The Value of Protein in Healing:
There are numerous advantages to eating a diet high in healthy protein, and these advantages are crucial for those who are recovering from long-term alcoholism and abuse.
These consist of:
Improved neurotransmitter performance.
Proteins contain amino acids, which are necessary for the synthesis of neurotransmitters, which are the chemicals in our brains that enable cell communication. For instance, they are crucial in the synthesis of serotonin and dopamine.
The end consequence is a happier disposition and less alcohol craving.
decreased desire for sweets. Diets high in protein can help control blood sugar levels and lower sugar intake, which has been related to depression and cognitive issues. Early sobriety depression is a normal occurrence, so it’s crucial to maintain your mental health with a healthy diet and regular exercise.
Lean meats, poultry, tofu, nuts, and legumes are all excellent sources of healthy protein.
Increased Intake of Fiber
Increasing your consumption of fibre is one approach to improve your gut health while sober. According to studies, increasing your fibre consumption for just two weeks can drastically change your gut microbiota, which alcohol wreaks havoc on.
Human gut microbiota health and diversity are associated with decreased inflammatory response, enhanced immunological response, and enhanced mood and cognitive function. Alcohol has a detrimental effect on all of these things.
You can boost your fibre intake in sobriety to reverse the effects of alcohol use and lay a solid basis for a healthy, alcohol-free future.
Eat the rainbow’s worth of fruits and vegetables, beans, berries, and avocados are all excellent sources of fibre.
Consume fermented food
Another great line of defence against bad gut health brought on by binge drinking and terrible nutrition is naturally occurring probiotics.
Alcohol alters the balance of healthy and bad gut bacteria in our microbiome, which can result in a variety of issues including sadness, anxiety, constipation, diarrhoea, and alcohol cravings.
We may heal that harm and increase numbers of good gut bacteria by giving up alcohol and eating fermented foods that contain active probiotics.
Fermented foods including tempeh, kimchi, miso, kefir, and plain greek yoghurt contain probiotics.
Put an emphasis on complex carbohydrates
Contrary to what Keto advocates will have you believe, humans require carbohydrates for energy. They are a component of a balanced, healthful diet.
Concentrating on complex carbs is crucial.
Compared to simple carbs, which raise your blood sugar quickly and cause you to crash, complex carbs take longer to digest and provide a more steady source of energy.
Whole grains including brown rice, barley, oats, wild rice, spelt, and bulgur wheat are examples of complex carbohydrates.

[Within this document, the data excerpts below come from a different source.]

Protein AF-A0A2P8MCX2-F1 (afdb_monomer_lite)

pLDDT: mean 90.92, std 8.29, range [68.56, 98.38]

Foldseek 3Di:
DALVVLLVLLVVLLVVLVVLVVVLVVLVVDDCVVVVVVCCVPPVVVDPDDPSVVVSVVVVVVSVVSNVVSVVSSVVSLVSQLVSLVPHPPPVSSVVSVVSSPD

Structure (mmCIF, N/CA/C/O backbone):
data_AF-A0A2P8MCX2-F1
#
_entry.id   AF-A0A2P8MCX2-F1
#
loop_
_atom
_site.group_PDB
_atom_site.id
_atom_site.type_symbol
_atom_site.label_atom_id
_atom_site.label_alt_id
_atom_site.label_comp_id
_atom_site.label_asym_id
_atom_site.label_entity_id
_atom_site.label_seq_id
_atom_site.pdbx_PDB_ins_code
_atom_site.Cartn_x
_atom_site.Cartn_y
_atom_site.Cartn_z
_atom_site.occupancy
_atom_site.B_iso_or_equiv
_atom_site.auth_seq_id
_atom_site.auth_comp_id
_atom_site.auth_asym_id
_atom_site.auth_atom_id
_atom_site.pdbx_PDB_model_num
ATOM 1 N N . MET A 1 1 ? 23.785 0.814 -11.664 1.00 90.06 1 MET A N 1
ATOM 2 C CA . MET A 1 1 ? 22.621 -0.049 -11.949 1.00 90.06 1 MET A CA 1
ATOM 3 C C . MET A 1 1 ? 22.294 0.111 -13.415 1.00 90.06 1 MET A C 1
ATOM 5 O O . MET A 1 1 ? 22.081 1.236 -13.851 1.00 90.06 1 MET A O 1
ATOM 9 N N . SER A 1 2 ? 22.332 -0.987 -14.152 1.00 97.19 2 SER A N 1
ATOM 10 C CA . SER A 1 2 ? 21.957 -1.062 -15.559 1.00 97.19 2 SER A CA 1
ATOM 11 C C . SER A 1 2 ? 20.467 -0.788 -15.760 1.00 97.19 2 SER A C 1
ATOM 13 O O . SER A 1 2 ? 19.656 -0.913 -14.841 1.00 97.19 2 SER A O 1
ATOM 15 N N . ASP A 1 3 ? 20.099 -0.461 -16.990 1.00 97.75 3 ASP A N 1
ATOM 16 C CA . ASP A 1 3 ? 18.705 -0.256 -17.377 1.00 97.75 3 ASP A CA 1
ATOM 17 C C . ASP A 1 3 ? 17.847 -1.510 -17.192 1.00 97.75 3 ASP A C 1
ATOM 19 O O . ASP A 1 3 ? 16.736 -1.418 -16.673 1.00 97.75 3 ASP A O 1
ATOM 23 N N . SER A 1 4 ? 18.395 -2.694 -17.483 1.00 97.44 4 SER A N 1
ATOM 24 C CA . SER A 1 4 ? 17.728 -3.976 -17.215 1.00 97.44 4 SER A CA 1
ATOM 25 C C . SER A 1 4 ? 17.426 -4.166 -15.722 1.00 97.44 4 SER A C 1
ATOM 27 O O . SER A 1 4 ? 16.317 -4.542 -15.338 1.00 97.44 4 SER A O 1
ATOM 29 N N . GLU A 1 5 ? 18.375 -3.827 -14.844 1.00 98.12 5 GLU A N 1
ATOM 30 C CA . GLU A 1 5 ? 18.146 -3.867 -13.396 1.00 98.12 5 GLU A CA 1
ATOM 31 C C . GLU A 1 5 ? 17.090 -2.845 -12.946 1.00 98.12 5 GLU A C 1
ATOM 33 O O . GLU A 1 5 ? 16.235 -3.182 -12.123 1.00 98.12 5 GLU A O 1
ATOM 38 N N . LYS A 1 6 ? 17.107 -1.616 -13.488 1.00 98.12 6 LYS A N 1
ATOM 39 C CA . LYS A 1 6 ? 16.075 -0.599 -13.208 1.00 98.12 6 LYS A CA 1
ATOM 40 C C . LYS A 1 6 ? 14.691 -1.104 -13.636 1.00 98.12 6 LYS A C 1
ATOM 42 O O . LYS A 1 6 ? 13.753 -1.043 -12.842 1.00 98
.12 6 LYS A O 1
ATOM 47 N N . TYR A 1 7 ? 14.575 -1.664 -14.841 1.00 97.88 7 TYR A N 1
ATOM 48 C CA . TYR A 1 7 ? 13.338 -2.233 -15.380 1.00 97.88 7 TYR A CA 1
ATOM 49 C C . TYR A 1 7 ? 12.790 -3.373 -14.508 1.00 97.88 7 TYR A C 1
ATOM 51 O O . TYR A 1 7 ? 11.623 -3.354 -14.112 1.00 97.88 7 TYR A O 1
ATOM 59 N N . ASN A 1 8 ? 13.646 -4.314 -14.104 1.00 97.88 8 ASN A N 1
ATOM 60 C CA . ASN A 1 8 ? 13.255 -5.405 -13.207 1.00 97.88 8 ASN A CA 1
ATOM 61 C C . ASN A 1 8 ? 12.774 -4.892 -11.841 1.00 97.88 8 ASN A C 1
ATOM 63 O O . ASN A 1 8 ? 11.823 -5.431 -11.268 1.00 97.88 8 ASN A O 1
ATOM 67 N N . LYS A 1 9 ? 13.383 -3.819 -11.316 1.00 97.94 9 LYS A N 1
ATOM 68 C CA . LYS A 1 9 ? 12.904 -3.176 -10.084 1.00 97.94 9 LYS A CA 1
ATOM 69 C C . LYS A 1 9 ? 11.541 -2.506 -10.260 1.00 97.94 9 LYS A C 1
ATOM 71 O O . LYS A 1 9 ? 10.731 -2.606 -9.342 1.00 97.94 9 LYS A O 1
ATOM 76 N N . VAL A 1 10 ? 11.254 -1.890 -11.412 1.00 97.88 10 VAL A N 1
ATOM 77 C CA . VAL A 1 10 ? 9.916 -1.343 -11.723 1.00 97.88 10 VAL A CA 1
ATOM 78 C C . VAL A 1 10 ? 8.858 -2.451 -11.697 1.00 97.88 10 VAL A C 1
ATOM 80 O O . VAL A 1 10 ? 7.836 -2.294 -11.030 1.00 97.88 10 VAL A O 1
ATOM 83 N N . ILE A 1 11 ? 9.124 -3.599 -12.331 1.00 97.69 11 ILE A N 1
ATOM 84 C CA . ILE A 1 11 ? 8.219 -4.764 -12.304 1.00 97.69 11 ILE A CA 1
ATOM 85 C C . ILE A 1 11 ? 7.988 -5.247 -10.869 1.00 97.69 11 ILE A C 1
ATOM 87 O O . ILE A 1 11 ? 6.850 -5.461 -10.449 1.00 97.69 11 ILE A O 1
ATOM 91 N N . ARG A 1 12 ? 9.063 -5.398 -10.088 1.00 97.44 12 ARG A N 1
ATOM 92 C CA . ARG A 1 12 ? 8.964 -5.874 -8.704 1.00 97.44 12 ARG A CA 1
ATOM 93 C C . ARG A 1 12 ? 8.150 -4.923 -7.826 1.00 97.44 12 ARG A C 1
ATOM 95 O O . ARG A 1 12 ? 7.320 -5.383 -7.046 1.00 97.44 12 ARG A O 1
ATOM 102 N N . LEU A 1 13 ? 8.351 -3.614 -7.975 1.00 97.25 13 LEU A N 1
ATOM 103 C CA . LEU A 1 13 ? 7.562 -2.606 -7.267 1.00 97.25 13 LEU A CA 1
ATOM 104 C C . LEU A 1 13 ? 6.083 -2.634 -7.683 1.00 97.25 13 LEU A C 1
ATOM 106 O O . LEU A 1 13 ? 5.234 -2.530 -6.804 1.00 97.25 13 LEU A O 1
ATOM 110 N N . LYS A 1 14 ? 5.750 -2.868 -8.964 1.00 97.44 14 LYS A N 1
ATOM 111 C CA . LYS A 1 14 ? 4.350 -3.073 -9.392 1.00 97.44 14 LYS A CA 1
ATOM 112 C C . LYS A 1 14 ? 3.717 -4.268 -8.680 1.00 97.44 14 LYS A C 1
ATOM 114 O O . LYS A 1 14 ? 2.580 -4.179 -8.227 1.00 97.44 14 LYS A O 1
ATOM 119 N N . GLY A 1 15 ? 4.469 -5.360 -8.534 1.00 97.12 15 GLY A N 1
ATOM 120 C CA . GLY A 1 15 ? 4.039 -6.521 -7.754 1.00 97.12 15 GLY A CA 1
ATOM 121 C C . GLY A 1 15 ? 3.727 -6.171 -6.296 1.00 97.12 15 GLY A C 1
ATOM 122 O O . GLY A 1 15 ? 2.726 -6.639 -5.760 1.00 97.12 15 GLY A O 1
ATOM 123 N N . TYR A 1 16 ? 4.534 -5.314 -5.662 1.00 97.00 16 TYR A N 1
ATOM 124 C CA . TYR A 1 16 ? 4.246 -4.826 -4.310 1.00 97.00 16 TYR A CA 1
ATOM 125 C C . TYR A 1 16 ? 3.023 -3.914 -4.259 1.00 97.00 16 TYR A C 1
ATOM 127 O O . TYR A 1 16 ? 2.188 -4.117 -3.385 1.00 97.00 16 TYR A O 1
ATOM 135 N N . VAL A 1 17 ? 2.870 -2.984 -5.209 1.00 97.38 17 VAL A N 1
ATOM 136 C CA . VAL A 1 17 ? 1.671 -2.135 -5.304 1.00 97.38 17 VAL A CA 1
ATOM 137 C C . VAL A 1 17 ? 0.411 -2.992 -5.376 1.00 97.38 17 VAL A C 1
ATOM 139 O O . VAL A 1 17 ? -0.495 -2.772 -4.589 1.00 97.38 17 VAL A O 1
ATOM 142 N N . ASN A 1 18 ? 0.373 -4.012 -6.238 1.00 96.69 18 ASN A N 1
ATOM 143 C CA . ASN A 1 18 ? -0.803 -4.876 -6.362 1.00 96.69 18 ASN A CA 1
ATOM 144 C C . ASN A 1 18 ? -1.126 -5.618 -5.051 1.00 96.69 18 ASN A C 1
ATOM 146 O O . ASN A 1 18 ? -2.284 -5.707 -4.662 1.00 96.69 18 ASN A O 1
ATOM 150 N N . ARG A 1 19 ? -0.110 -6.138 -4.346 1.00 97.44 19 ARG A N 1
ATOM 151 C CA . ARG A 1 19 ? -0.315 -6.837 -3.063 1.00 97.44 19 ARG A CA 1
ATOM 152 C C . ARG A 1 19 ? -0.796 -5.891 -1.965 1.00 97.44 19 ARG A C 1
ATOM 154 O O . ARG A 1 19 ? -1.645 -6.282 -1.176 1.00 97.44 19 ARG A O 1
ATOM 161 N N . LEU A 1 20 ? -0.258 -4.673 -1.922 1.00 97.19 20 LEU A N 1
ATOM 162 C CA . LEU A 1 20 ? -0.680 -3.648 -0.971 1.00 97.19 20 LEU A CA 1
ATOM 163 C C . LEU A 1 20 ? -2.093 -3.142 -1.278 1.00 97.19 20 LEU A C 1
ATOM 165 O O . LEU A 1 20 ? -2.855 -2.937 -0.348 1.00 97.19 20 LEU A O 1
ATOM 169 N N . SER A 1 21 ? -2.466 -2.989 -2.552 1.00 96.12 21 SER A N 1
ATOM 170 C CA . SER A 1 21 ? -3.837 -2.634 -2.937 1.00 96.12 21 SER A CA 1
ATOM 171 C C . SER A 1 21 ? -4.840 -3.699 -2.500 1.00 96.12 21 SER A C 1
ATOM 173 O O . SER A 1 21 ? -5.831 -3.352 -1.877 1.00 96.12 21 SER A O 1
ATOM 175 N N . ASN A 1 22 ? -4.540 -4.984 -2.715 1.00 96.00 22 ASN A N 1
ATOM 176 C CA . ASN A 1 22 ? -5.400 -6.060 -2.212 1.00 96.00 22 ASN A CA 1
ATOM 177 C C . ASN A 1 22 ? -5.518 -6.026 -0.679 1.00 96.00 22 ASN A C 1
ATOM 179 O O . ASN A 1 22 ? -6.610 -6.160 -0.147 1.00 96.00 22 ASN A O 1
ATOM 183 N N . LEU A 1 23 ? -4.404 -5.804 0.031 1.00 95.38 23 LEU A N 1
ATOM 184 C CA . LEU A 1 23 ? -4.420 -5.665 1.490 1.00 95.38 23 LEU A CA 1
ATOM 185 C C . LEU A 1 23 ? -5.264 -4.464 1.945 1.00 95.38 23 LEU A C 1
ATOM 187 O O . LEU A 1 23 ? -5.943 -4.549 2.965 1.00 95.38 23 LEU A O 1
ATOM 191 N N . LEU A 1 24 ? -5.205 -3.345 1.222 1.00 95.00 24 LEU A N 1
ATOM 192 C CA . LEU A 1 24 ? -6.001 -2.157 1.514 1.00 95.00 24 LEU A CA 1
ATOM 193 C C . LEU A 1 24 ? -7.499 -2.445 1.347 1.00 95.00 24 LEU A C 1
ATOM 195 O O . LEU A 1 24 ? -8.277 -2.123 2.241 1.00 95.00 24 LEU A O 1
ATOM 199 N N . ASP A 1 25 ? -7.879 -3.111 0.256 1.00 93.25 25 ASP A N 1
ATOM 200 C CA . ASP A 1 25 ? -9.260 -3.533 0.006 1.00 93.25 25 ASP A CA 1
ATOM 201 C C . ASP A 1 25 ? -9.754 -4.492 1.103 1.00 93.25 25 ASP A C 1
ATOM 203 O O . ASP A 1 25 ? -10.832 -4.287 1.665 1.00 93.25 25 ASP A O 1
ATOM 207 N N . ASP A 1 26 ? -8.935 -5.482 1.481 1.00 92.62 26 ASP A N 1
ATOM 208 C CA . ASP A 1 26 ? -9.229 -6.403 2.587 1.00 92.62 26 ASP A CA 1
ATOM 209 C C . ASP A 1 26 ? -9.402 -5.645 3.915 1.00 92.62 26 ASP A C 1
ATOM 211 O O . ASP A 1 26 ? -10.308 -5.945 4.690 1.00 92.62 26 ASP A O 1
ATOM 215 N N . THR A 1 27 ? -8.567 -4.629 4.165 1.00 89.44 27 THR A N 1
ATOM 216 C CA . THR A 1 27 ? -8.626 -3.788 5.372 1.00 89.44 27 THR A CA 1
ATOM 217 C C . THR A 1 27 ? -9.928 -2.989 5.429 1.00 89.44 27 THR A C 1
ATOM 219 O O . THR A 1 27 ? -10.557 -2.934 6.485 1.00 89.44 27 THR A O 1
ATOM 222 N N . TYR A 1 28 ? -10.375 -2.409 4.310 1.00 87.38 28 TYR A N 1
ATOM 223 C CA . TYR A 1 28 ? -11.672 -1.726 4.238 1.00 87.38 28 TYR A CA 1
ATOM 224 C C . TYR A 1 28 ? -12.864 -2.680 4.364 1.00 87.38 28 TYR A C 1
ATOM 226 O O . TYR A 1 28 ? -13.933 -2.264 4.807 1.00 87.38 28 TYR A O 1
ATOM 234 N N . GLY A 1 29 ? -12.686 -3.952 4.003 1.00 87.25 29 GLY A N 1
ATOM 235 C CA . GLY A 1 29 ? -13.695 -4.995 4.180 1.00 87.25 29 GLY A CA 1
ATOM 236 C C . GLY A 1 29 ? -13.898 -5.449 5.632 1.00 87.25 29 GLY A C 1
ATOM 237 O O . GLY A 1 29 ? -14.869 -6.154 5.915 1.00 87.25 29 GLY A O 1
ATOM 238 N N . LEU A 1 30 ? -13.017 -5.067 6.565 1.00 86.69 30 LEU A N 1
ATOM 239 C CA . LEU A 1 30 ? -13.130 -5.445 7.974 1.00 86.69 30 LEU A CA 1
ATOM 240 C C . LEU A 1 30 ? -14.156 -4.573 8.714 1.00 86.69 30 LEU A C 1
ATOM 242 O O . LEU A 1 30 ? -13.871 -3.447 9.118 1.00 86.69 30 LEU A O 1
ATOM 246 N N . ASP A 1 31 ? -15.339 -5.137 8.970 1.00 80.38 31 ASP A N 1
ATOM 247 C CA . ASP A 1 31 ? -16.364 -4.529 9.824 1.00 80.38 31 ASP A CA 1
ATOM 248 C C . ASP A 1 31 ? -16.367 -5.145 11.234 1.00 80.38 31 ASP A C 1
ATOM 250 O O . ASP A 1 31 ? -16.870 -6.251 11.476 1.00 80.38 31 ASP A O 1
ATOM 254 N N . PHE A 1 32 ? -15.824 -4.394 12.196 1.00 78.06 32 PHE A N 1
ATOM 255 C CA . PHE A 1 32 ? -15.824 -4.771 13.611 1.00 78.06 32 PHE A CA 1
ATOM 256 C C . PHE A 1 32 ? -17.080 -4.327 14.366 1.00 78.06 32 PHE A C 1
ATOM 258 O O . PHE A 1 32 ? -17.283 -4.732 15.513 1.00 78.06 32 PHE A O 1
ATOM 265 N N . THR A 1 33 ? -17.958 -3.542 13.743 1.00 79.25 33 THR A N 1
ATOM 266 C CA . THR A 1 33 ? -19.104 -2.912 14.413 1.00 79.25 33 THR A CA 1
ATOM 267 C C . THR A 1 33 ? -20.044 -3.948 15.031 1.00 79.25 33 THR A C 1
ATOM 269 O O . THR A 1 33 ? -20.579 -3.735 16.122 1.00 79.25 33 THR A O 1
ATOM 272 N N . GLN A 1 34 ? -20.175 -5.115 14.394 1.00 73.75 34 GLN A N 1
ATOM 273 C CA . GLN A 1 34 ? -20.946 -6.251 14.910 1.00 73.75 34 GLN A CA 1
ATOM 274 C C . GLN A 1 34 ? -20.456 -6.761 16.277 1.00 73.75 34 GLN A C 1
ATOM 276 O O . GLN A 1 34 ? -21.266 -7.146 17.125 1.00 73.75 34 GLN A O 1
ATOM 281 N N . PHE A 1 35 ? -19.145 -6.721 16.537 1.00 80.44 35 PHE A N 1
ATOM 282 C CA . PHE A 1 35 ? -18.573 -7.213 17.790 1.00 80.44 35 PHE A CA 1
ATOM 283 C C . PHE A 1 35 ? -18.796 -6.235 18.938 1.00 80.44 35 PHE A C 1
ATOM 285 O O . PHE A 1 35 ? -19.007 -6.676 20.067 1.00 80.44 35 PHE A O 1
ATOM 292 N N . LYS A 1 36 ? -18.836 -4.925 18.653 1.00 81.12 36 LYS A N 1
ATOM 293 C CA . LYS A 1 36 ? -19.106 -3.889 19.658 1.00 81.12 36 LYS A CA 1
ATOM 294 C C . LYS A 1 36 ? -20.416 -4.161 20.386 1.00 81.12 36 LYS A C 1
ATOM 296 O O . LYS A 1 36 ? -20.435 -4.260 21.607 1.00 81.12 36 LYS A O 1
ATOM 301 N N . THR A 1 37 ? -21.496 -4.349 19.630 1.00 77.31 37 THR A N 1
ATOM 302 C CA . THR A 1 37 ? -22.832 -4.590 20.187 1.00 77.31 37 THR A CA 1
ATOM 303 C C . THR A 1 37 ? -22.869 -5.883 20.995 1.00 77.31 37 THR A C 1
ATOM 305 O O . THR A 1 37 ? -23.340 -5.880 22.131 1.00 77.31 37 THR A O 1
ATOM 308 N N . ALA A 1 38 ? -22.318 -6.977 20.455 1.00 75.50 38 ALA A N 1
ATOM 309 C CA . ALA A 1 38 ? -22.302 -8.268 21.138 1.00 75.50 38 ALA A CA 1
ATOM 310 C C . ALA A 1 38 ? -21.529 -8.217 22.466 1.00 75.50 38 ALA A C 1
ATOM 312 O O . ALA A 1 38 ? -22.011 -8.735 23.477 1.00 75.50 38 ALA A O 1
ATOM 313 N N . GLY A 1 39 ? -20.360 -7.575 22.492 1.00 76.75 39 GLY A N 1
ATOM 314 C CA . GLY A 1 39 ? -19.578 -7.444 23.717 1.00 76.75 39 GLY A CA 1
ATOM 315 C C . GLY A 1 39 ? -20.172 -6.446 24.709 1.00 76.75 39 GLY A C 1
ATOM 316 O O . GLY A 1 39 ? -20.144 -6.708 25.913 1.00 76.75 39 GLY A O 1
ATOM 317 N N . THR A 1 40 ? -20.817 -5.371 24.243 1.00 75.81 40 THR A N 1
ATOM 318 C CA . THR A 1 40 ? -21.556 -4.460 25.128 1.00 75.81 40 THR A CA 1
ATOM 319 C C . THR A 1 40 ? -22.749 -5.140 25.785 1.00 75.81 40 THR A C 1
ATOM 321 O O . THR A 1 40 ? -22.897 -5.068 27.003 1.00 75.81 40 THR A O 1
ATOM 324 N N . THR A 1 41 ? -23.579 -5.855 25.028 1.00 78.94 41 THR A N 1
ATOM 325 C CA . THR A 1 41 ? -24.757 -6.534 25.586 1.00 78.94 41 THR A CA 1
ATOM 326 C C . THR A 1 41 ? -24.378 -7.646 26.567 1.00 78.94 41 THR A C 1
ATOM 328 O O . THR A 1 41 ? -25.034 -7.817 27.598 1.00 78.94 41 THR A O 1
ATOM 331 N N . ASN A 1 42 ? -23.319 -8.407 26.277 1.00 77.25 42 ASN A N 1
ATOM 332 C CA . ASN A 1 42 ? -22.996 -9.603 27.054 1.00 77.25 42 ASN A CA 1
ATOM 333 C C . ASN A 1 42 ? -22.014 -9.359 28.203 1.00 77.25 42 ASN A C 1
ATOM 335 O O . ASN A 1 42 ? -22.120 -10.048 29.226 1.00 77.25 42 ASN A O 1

Nutrition, mood, and health in sobriety
Giving your body the energy it requires, healing the tissue and organ damage that drinking has caused, and boosting your immune system all depend on good diet.
According to studies, those who maintained a healthy diet after giving up alcohol had a lower relapse rate than those who did not. It is a very crucial part of your healing.
But it’s only one part of a bigger picture. You also need to prioritise your mental health by going to counselling or support groups, establish a strong sobriety network, keep good physical health through exercise, and maintain good physical health.